Data excerpts:
------------------------

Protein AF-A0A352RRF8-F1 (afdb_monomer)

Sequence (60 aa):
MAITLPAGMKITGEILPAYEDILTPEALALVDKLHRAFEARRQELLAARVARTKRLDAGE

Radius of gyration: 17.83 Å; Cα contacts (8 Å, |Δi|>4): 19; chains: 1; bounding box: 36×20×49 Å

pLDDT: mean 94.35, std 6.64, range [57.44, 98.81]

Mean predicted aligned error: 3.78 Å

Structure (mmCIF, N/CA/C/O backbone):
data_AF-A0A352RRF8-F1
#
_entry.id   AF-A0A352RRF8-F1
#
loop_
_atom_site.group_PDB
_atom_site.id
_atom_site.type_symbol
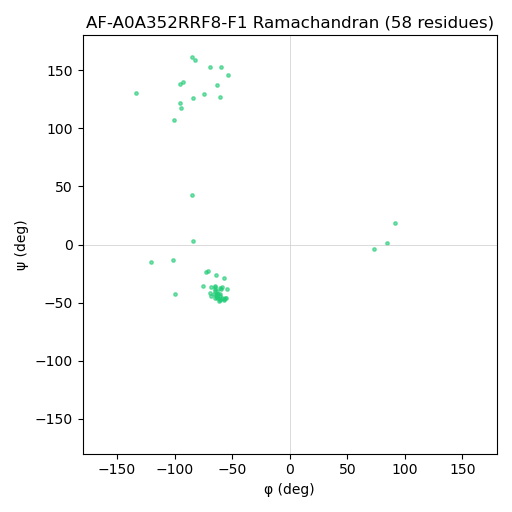_atom_site.label_atom_id
_atom_site.label_alt_id
_atom_site.label_comp_id
_atom_site.label_asym_id
_atom_site.label_entity_id
_atom_site.label_seq_id
_atom_site.pdbx_PDB_ins_code
_atom_site.Cartn_x
_atom_site.Cartn_y
_atom_site.Cartn_z
_atom_site.occupancy
_atom_site.B_iso_or_equiv
_atom_site.auth_seq_id
_atom_site.auth_comp_id
_atom_site.auth_asym_id
_atom_site.auth_atom_id
_atom_site.pdbx_PDB_model_num
ATOM 1 N N . MET A 1 1 ? -9.822 1.213 23.669 1.00 57.44 1 MET A N 1
ATOM 2 C CA . MET A 1 1 ? -10.895 0.451 22.984 1.00 57.44 1 MET A CA 1
ATOM 3 C C . MET A 1 1 ? -10.247 -0.576 22.063 1.00 57.44 1 MET A C 1
ATOM 5 O O . MET A 1 1 ? -9.118 -0.349 21.654 1.00 57.44 1 MET A O 1
ATOM 9 N N . ALA A 1 2 ? -10.889 -1.714 21.786 1.00 70.81 2 ALA A N 1
ATOM 10 C CA . ALA A 1 2 ? -10.317 -2.732 20.900 1.00 70.81 2 ALA A CA 1
ATOM 11 C C . ALA A 1 2 ? -10.621 -2.397 19.429 1.00 70.81 2 ALA A C 1
ATOM 13 O O . ALA A 1 2 ? -11.782 -2.200 19.074 1.00 70.81 2 ALA A O 1
ATOM 14 N N . ILE A 1 3 ? -9.592 -2.335 18.580 1.00 84.69 3 ILE A N 1
ATOM 15 C CA . ILE A 1 3 ? -9.751 -2.149 17.130 1.00 84.69 3 ILE A CA 1
ATOM 16 C C . ILE A 1 3 ? -10.247 -3.460 16.520 1.00 84.69 3 ILE A C 1
ATOM 18 O O . ILE A 1 3 ? -9.668 -4.522 16.750 1.00 84.69 3 ILE A O 1
ATOM 22 N N . THR A 1 4 ? -11.316 -3.382 15.731 1.00 88.50 4 THR A N 1
ATOM 23 C CA . THR A 1 4 ? -11.869 -4.540 15.019 1.00 88.50 4 THR A CA 1
ATOM 24 C C . THR A 1 4 ? -11.295 -4.585 13.609 1.00 88.50 4 THR A C 1
ATOM 26 O O . THR A 1 4 ? -11.507 -3.664 12.823 1.00 88.50 4 THR A O 1
ATOM 29 N N . LEU A 1 5 ? -10.560 -5.652 13.289 1.00 90.62 5 LEU A N 1
ATOM 30 C CA . LEU A 1 5 ? -9.884 -5.809 12.001 1.00 90.62 5 LEU A CA 1
ATOM 31 C C . LEU A 1 5 ? -10.731 -6.628 11.009 1.00 90.62 5 LEU A C 1
ATOM 33 O O . LEU A 1 5 ? -11.278 -7.665 11.394 1.00 90.62 5 LEU A O 1
ATOM 37 N N . PRO A 1 6 ? -10.796 -6.229 9.724 1.00 90.81 6 PRO A N 1
ATOM 38 C CA . PRO A 1 6 ? -11.341 -7.065 8.658 1.00 90.81 6 PRO A CA 1
ATOM 39 C C . PRO A 1 6 ? -10.587 -8.395 8.499 1.00 90.81 6 PRO A C 1
ATOM 41 O O . PRO A 1 6 ? -9.386 -8.495 8.763 1.00 90.81 6 PRO A O 1
ATOM 44 N N . ALA A 1 7 ? -11.277 -9.422 7.998 1.00 90.81 7 ALA A N 1
ATOM 45 C CA . ALA A 1 7 ? -10.676 -10.731 7.760 1.00 90.81 7 ALA A CA 1
ATOM 46 C C . ALA A 1 7 ? -9.519 -10.653 6.745 1.00 90.81 7 ALA A C 1
ATOM 48 O O . ALA A 1 7 ? -9.682 -10.172 5.623 1.00 90.81 7 ALA A O 1
ATOM 49 N N . GLY A 1 8 ? -8.352 -11.171 7.132 1.00 90.69 8 GLY A N 1
ATOM 50 C CA . GLY A 1 8 ? -7.139 -11.142 6.307 1.00 90.69 8 GLY A CA 1
ATOM 51 C C . GLY A 1 8 ? -6.325 -9.847 6.411 1.00 90.69 8 GLY A C 1
ATOM 52 O O . GLY A 1 8 ? -5.288 -9.747 5.762 1.00 90.69 8 GLY A O 1
ATOM 53 N N . MET A 1 9 ? -6.741 -8.884 7.240 1.00 95.06 9 MET A N 1
ATOM 54 C CA . MET A 1 9 ? -5.956 -7.690 7.551 1.00 95.06 9 MET A CA 1
ATOM 55 C C . MET A 1 9 ? -5.112 -7.900 8.814 1.00 95.06 9 MET A C 1
ATOM 57 O O . MET A 1 9 ? -5.574 -8.464 9.806 1.00 95.06 9 MET A O 1
ATOM 61 N N . LYS A 1 10 ? -3.873 -7.402 8.796 1.00 94.06 10 LYS A N 1
ATOM 62 C CA . LYS A 1 10 ? -2.977 -7.380 9.957 1.00 94.06 10 LYS A CA 1
ATOM 63 C C . LYS A 1 10 ? -2.336 -6.004 10.090 1.00 94.06 10 LYS A C 1
ATOM 65 O O . LYS A 1 10 ? -1.756 -5.505 9.131 1.00 94.06 10 LYS A O 1
ATOM 70 N N . ILE A 1 11 ? -2.382 -5.439 11.293 1.00 93.25 11 ILE A N 1
ATOM 71 C CA . ILE A 1 11 ? -1.592 -4.262 11.662 1.00 93.25 11 ILE A CA 1
ATOM 72 C C . ILE A 1 11 ? -0.323 -4.763 12.353 1.00 93.25 11 ILE A C 1
ATOM 74 O O . ILE A 1 11 ? -0.395 -5.513 13.323 1.00 93.25 11 ILE A O 1
ATOM 78 N N . THR A 1 12 ? 0.843 -4.415 11.810 1.00 94.50 12 THR A N 1
ATOM 79 C CA . THR A 1 12 ? 2.154 -4.823 12.351 1.00 94.50 12 THR A CA 1
ATOM 80 C C . THR A 1 12 ? 2.842 -3.727 13.157 1.00 94.50 12 THR A C 1
ATOM 82 O O . THR A 1 12 ? 3.835 -4.011 13.818 1.00 94.50 12 THR A O 1
ATOM 85 N N . GLY A 1 13 ? 2.359 -2.486 13.064 1.00 91.75 13 GLY A N 1
ATOM 86 C CA . GLY A 1 13 ? 2.869 -1.355 13.835 1.00 91.75 13 GLY A CA 1
ATOM 87 C C . GLY A 1 13 ? 2.281 -1.302 15.243 1.00 91.75 13 GLY A C 1
ATOM 88 O O . GLY A 1 13 ? 1.209 -1.854 15.498 1.00 91.75 13 GLY A O 1
ATOM 89 N N . GLU A 1 14 ? 2.981 -0.614 16.143 1.00 93.19 14 GLU A N 1
ATOM 90 C CA . GLU A 1 14 ? 2.443 -0.244 17.450 1.00 93.19 14 GLU A CA 1
ATOM 91 C C . GLU A 1 14 ? 1.247 0.703 17.275 1.00 93.19 14 GLU A C 1
ATOM 93 O O . GLU A 1 14 ? 1.275 1.613 16.443 1.00 93.19 14 GLU A O 1
ATOM 98 N N . ILE A 1 15 ? 0.187 0.475 18.050 1.00 90.00 15 ILE A N 1
ATOM 99 C CA . ILE A 1 15 ? -1.008 1.318 18.046 1.00 90.00 15 ILE A CA 1
ATOM 100 C C . ILE A 1 15 ? -0.923 2.235 19.260 1.00 90.00 15 ILE A C 1
ATOM 102 O O . ILE A 1 15 ? -1.087 1.789 20.396 1.00 90.00 15 ILE A O 1
ATOM 106 N N . LEU A 1 16 ? -0.639 3.508 19.000 1.00 91.50 16 LEU A N 1
ATOM 107 C CA . LEU A 1 16 ? -0.540 4.546 20.019 1.00 91.50 16 LEU A CA 1
ATOM 108 C C . LEU A 1 16 ? -1.922 5.136 
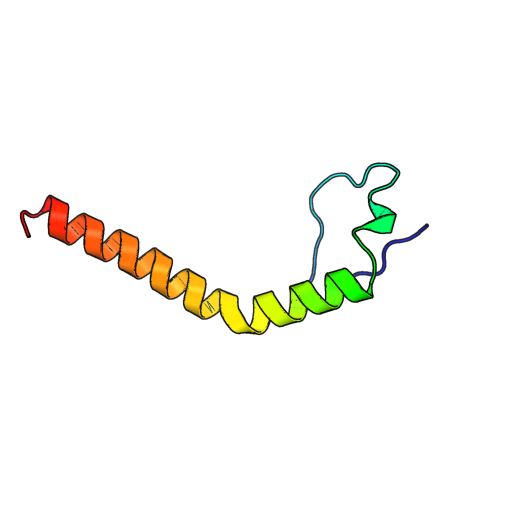20.342 1.00 91.50 16 LEU A C 1
ATOM 110 O O . LEU A 1 16 ? -2.846 5.004 19.535 1.00 91.50 16 LEU A O 1
ATOM 114 N N . PRO A 1 17 ? -2.075 5.816 21.493 1.00 90.56 17 PRO A N 1
ATOM 115 C CA . PRO A 1 17 ? -3.303 6.541 21.802 1.00 90.56 17 PRO A CA 1
ATOM 116 C C . PRO A 1 17 ? -3.691 7.523 20.686 1.00 90.56 17 PRO A C 1
ATOM 118 O O . PRO A 1 17 ? -2.818 8.135 20.069 1.00 90.56 17 PRO A O 1
ATOM 121 N N . ALA A 1 18 ? -4.996 7.689 20.474 1.00 90.62 18 ALA A N 1
ATOM 122 C CA . ALA A 1 18 ? -5.631 8.480 19.413 1.00 90.62 18 ALA A CA 1
ATOM 123 C C . ALA A 1 18 ? -5.577 7.876 17.995 1.00 90.62 18 ALA A C 1
ATOM 125 O O . ALA A 1 18 ? -6.181 8.424 17.074 1.00 90.62 18 ALA A O 1
ATOM 126 N N . TYR A 1 19 ? -4.916 6.734 17.777 1.00 93.56 19 TYR A N 1
ATOM 127 C CA . TYR A 1 19 ? -4.976 6.056 16.473 1.00 93.56 19 TYR A CA 1
ATOM 128 C C . TYR A 1 19 ? -6.336 5.395 16.237 1.00 93.56 19 TYR A C 1
ATOM 130 O O . TYR A 1 19 ? -6.724 5.191 15.088 1.00 93.56 19 TYR A O 1
ATOM 138 N N . GLU A 1 20 ? -7.074 5.084 17.300 1.00 90.31 20 GLU A N 1
ATOM 139 C CA . GLU A 1 20 ? -8.428 4.536 17.242 1.00 90.31 20 GLU A CA 1
ATOM 140 C C . GLU A 1 20 ? -9.415 5.426 16.469 1.00 90.31 20 GLU A C 1
ATOM 142 O O . GLU A 1 20 ? -10.319 4.890 15.830 1.00 90.31 20 GLU A O 1
ATOM 147 N N . ASP A 1 21 ? -9.197 6.746 16.449 1.00 92.31 21 ASP A N 1
ATOM 148 C CA . ASP A 1 21 ? -10.030 7.702 15.706 1.00 92.31 21 ASP A CA 1
ATOM 149 C C . ASP A 1 21 ? -9.827 7.593 14.185 1.00 92.31 21 ASP A C 1
ATOM 151 O O . ASP A 1 21 ? -10.691 7.981 13.400 1.00 92.31 21 ASP A O 1
ATOM 155 N N . ILE A 1 22 ? -8.680 7.054 13.756 1.00 94.31 22 ILE A N 1
ATOM 156 C CA . ILE A 1 22 ? -8.318 6.852 12.345 1.00 94.31 2
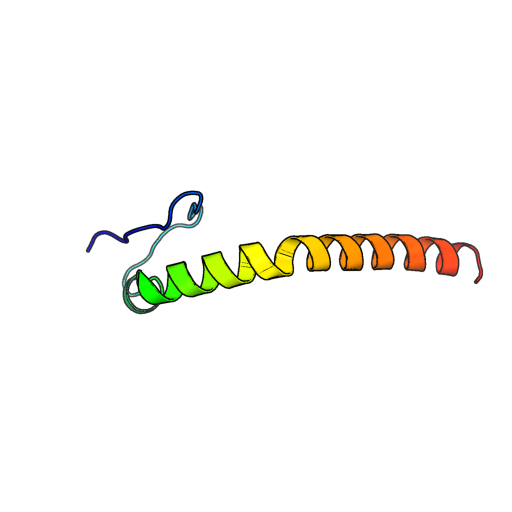2 ILE A CA 1
ATOM 157 C C . ILE A 1 22 ? -8.577 5.401 11.929 1.00 94.31 22 ILE A C 1
ATOM 159 O O . ILE A 1 22 ? -9.088 5.136 10.841 1.00 94.31 22 ILE A O 1
ATOM 163 N N . LEU A 1 23 ? -8.221 4.444 12.788 1.00 94.69 23 LEU A N 1
ATOM 164 C CA . LEU A 1 23 ? -8.318 3.003 12.5
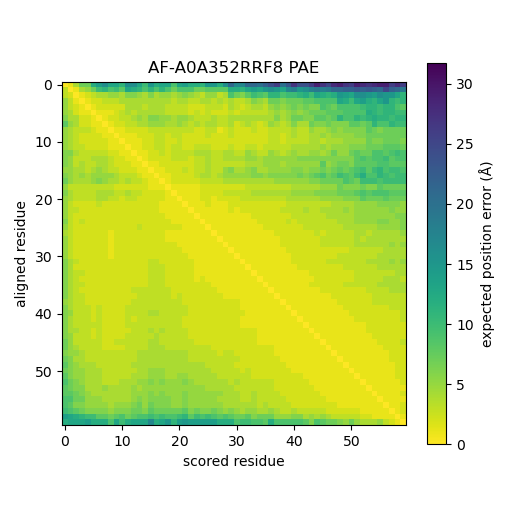47 1.00 94.69 23 LEU A CA 1
ATOM 165 C C . LEU A 1 23 ? -9.716 2.464 12.880 1.00 94.69 23 LEU A C 1
ATOM 167 O O . LEU A 1 23 ? -9.857 1.401 13.491 1.00 94.69 23 LEU A O 1
ATOM 171 N N . THR A 1 24 ? -10.753 3.197 12.477 1.00 94.12 24 THR A N 1
ATOM 172 C CA . THR A 1 24 ? -12.137 2.770 12.682 1.00 94.12 24 THR A CA 1
ATOM 173 C C . THR A 1 24 ? -12.465 1.558 11.802 1.00 94.12 24 THR A C 1
ATOM 175 O O . THR A 1 24 ? -11.876 1.388 10.726 1.00 94.12 24 THR A O 1
ATOM 178 N N . PRO A 1 25 ? -13.423 0.703 12.204 1.00 94.38 25 PRO A N 1
ATOM 179 C CA . PRO A 1 25 ? -13.825 -0.450 11.400 1.00 94.38 25 PRO A CA 1
ATOM 180 C C . PRO A 1 25 ? -14.235 -0.079 9.966 1.00 94.38 25 PRO A C 1
ATOM 182 O O . PRO A 1 25 ? -13.900 -0.792 9.020 1.00 94.38 25 PRO A O 1
ATOM 185 N N . GLU A 1 26 ? -14.915 1.054 9.779 1.00 95.12 26 GLU A N 1
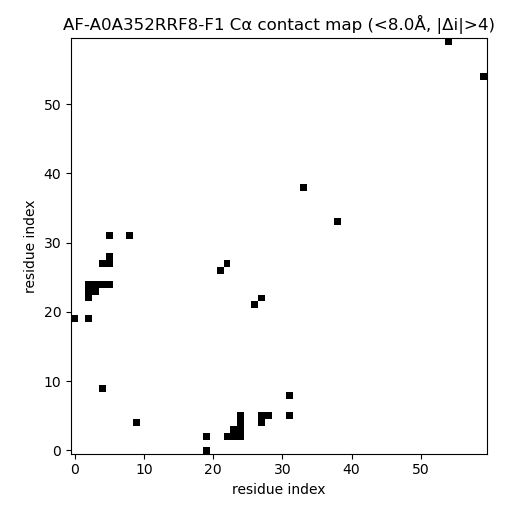
ATOM 186 C CA . GLU A 1 26 ? -15.374 1.538 8.475 1.00 95.12 26 GLU A CA 1
ATOM 187 C C . GLU A 1 26 ? -14.203 1.991 7.595 1.00 95.12 26 GLU A C 1
ATOM 189 O O . GLU A 1 26 ? -14.161 1.660 6.405 1.00 95.12 26 GLU A O 1
ATOM 194 N N . ALA A 1 27 ? -13.230 2.700 8.178 1.00 96.88 27 ALA A N 1
ATOM 195 C CA . ALA A 1 27 ? -12.022 3.122 7.478 1.00 96.88 27 ALA A CA 1
ATOM 196 C C . ALA A 1 27 ? -11.198 1.905 7.031 1.00 96.88 27 ALA A C 1
ATOM 198 O O . ALA A 1 27 ? -10.794 1.812 5.869 1.00 96.88 27 ALA A O 1
ATOM 199 N N . LEU A 1 28 ? -11.020 0.921 7.915 1.00 96.50 28 LEU A N 1
ATOM 200 C CA . LEU A 1 28 ? -10.305 -0.315 7.598 1.00 96.50 28 LEU A CA 1
ATOM 201 C C . LEU A 1 28 ? -11.035 -1.153 6.537 1.00 96.50 28 LEU A C 1
ATOM 203 O O . LEU A 1 28 ? -10.393 -1.698 5.638 1.00 96.50 28 LEU A O 1
ATOM 207 N N . ALA A 1 29 ? -12.368 -1.219 6.578 1.00 95.81 29 ALA A N 1
ATOM 208 C CA . ALA A 1 29 ? -13.159 -1.905 5.557 1.00 95.81 29 ALA A CA 1
ATOM 209 C C . ALA A 1 29 ? -13.045 -1.237 4.176 1.00 95.81 29 ALA A C 1
ATOM 211 O O . ALA A 1 29 ? -13.037 -1.924 3.151 1.00 95.81 29 ALA A O 1
ATOM 212 N N . LEU A 1 30 ? -12.940 0.095 4.121 1.00 97.44 30 LEU A N 1
ATOM 213 C CA . LEU A 1 30 ? -12.669 0.809 2.874 1.00 97.44 30 LEU A CA 1
ATOM 214 C C . LEU A 1 30 ? -11.279 0.459 2.326 1.00 97.44 30 LEU A C 1
ATOM 216 O O . LEU A 1 30 ? -11.154 0.146 1.141 1.00 97.44 30 LEU A O 1
ATOM 220 N N . VAL A 1 31 ? -10.251 0.464 3.179 1.00 97.12 31 VAL A N 1
ATOM 221 C CA . VAL A 1 31 ? -8.882 0.100 2.782 1.00 97.12 31 VAL A CA 1
ATOM 222 C C . VAL A 1 31 ? -8.813 -1.341 2.266 1.00 97.12 31 VAL A C 1
ATOM 224 O O . VAL A 1 31 ? -8.203 -1.569 1.223 1.00 97.12 31 VAL A O 1
ATOM 227 N N . ASP A 1 32 ? -9.480 -2.296 2.924 1.00 96.75 32 ASP A N 1
ATOM 228 C CA . ASP A 1 32 ? -9.564 -3.691 2.458 1.00 96.75 32 ASP A CA 1
ATOM 229 C C . ASP A 1 32 ? -10.153 -3.781 1.038 1.00 96.75 32 ASP A C 1
ATOM 231 O O . ASP A 1 32 ? -9.566 -4.413 0.156 1.00 96.75 32 ASP A O 1
ATOM 235 N N . LYS A 1 33 ? -11.261 -3.074 0.771 1.00 97.00 33 LYS A N 1
ATOM 236 C CA . LYS A 1 33 ? -11.883 -3.031 -0.565 1.00 97.00 33 LYS A CA 1
ATOM 237 C C . LYS A 1 33 ? -10.944 -2.455 -1.623 1.00 97.00 33 LYS A C 1
ATOM 239 O O . LYS A 1 33 ? -10.816 -3.035 -2.700 1.00 97.00 33 LYS A O 1
ATOM 244 N N . LEU A 1 34 ? -10.285 -1.334 -1.325 1.00 98.25 34 LEU A N 1
ATOM 245 C CA . LEU A 1 34 ? -9.344 -0.695 -2.250 1.00 98.25 34 LEU A CA 1
ATOM 246 C C . LEU A 1 34 ? -8.151 -1.607 -2.545 1.00 98.25 34 LEU A C 1
ATOM 248 O O . LEU A 1 34 ? -7.776 -1.779 -3.704 1.00 98.25 34 LEU A O 1
ATOM 252 N N . HIS A 1 35 ? -7.582 -2.233 -1.516 1.00 97.38 35 HIS A N 1
ATOM 253 C CA . HIS A 1 35 ? -6.454 -3.1
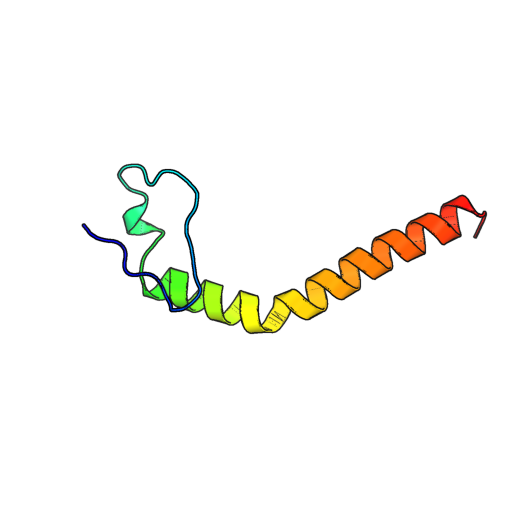38 -1.682 1.00 97.38 35 HIS A CA 1
ATOM 254 C C . HIS A 1 35 ? -6.824 -4.333 -2.569 1.00 97.38 35 HIS A C 1
ATOM 256 O O . HIS A 1 35 ? -6.138 -4.599 -3.556 1.00 97.38 35 HIS A O 1
ATOM 262 N N . ARG A 1 36 ? -7.957 -4.995 -2.293 1.00 96.38 36 ARG A N 1
ATOM 263 C CA . ARG A 1 36 ? -8.449 -6.120 -3.109 1.00 96.38 36 ARG A CA 1
ATOM 264 C C . ARG A 1 36 ? -8.701 -5.729 -4.563 1.00 96.38 36 ARG A C 1
ATOM 266 O O . ARG A 1 36 ? -8.426 -6.526 -5.454 1.00 96.38 36 ARG A O 1
ATOM 273 N N . ALA A 1 37 ? -9.220 -4.526 -4.804 1.00 98.19 37 ALA A N 1
ATOM 274 C CA . ALA A 1 37 ? -9.541 -4.059 -6.148 1.00 98.19 37 ALA A CA 1
ATOM 275 C C . ALA A 1 37 ? -8.302 -3.654 -6.965 1.00 98.19 37 ALA A C 1
ATOM 277 O O . ALA A 1 37 ? -8.284 -3.860 -8.178 1.00 98.19 37 ALA A O 1
ATOM 278 N N . PHE A 1 38 ? -7.278 -3.071 -6.331 1.00 98.62 38 PHE A N 1
ATOM 279 C CA . PHE A 1 38 ? -6.221 -2.356 -7.059 1.00 98.62 38 PHE A CA 1
ATOM 280 C C . PHE A 1 38 ? -4.800 -2.897 -6.868 1.00 98.62 38 PHE A C 1
ATOM 282 O O . PHE A 1 38 ? -3.928 -2.561 -7.675 1.00 98.62 38 PHE A O 1
ATOM 289 N N . GLU A 1 39 ? -4.527 -3.741 -5.869 1.00 98.31 39 GLU A N 1
ATOM 290 C CA . GLU A 1 39 ? -3.149 -4.168 -5.584 1.00 98.31 39 GLU A CA 1
ATOM 291 C C . GLU A 1 39 ? -2.532 -4.990 -6.722 1.00 98.31 39 GLU A C 1
ATOM 293 O O . GLU A 1 39 ? -1.376 -4.763 -7.076 1.00 98.31 39 GLU A O 1
ATOM 298 N N . ALA A 1 40 ? -3.297 -5.885 -7.356 1.00 98.50 40 ALA A N 1
ATOM 299 C CA . ALA A 1 40 ? -2.798 -6.672 -8.486 1.00 98.50 40 ALA A CA 1
ATOM 300 C C . ALA A 1 40 ? -2.283 -5.761 -9.613 1.00 98.50 40 ALA A C 1
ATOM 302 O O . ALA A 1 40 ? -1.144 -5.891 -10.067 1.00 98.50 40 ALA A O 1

------------------------

» Exercise directions: Reprint exactly the lines above that start at the one with "ATOM 87 C C" and end at the one with "ATOM 100 C C", keeping both and adding none.

» Task result:
ATOM 87 C C . GLY A 1 13 ? 2.281 -1.302 15.243 1.00 91.75 13 GLY A C 1
ATOM 88 O O . GLY A 1 13 ? 1.209 -1.854 15.498 1.00 91.75 13 GLY A O 1
ATOM 89 N N . GLU A 1 14 ? 2.981 -0.614 16.143 1.00 93.19 14 GLU A N 1
ATOM 90 C CA . GLU A 1 14 ? 2.443 -0.244 17.450 1.00 93.19 14 GLU A CA 1
ATOM 91 C C . GLU A 1 14 ? 1.247 0.703 17.275 1.00 93.19 14 GLU A C 1
ATOM 93 O O . GLU A 1 14 ? 1.275 1.613 16.443 1.00 93.19 14 GLU A O 1
ATOM 98 N N . ILE A 1 15 ? 0.187 0.475 18.050 1.00 90.00 15 ILE A N 1
ATOM 99 C CA . ILE A 1 15 ? -1.008 1.318 18.046 1.00 90.00 15 ILE A CA 1
ATOM 100 C C . ILE A 1 15 ? -0.923 2.235 19.260 1.00 90.00 15 ILE A C 1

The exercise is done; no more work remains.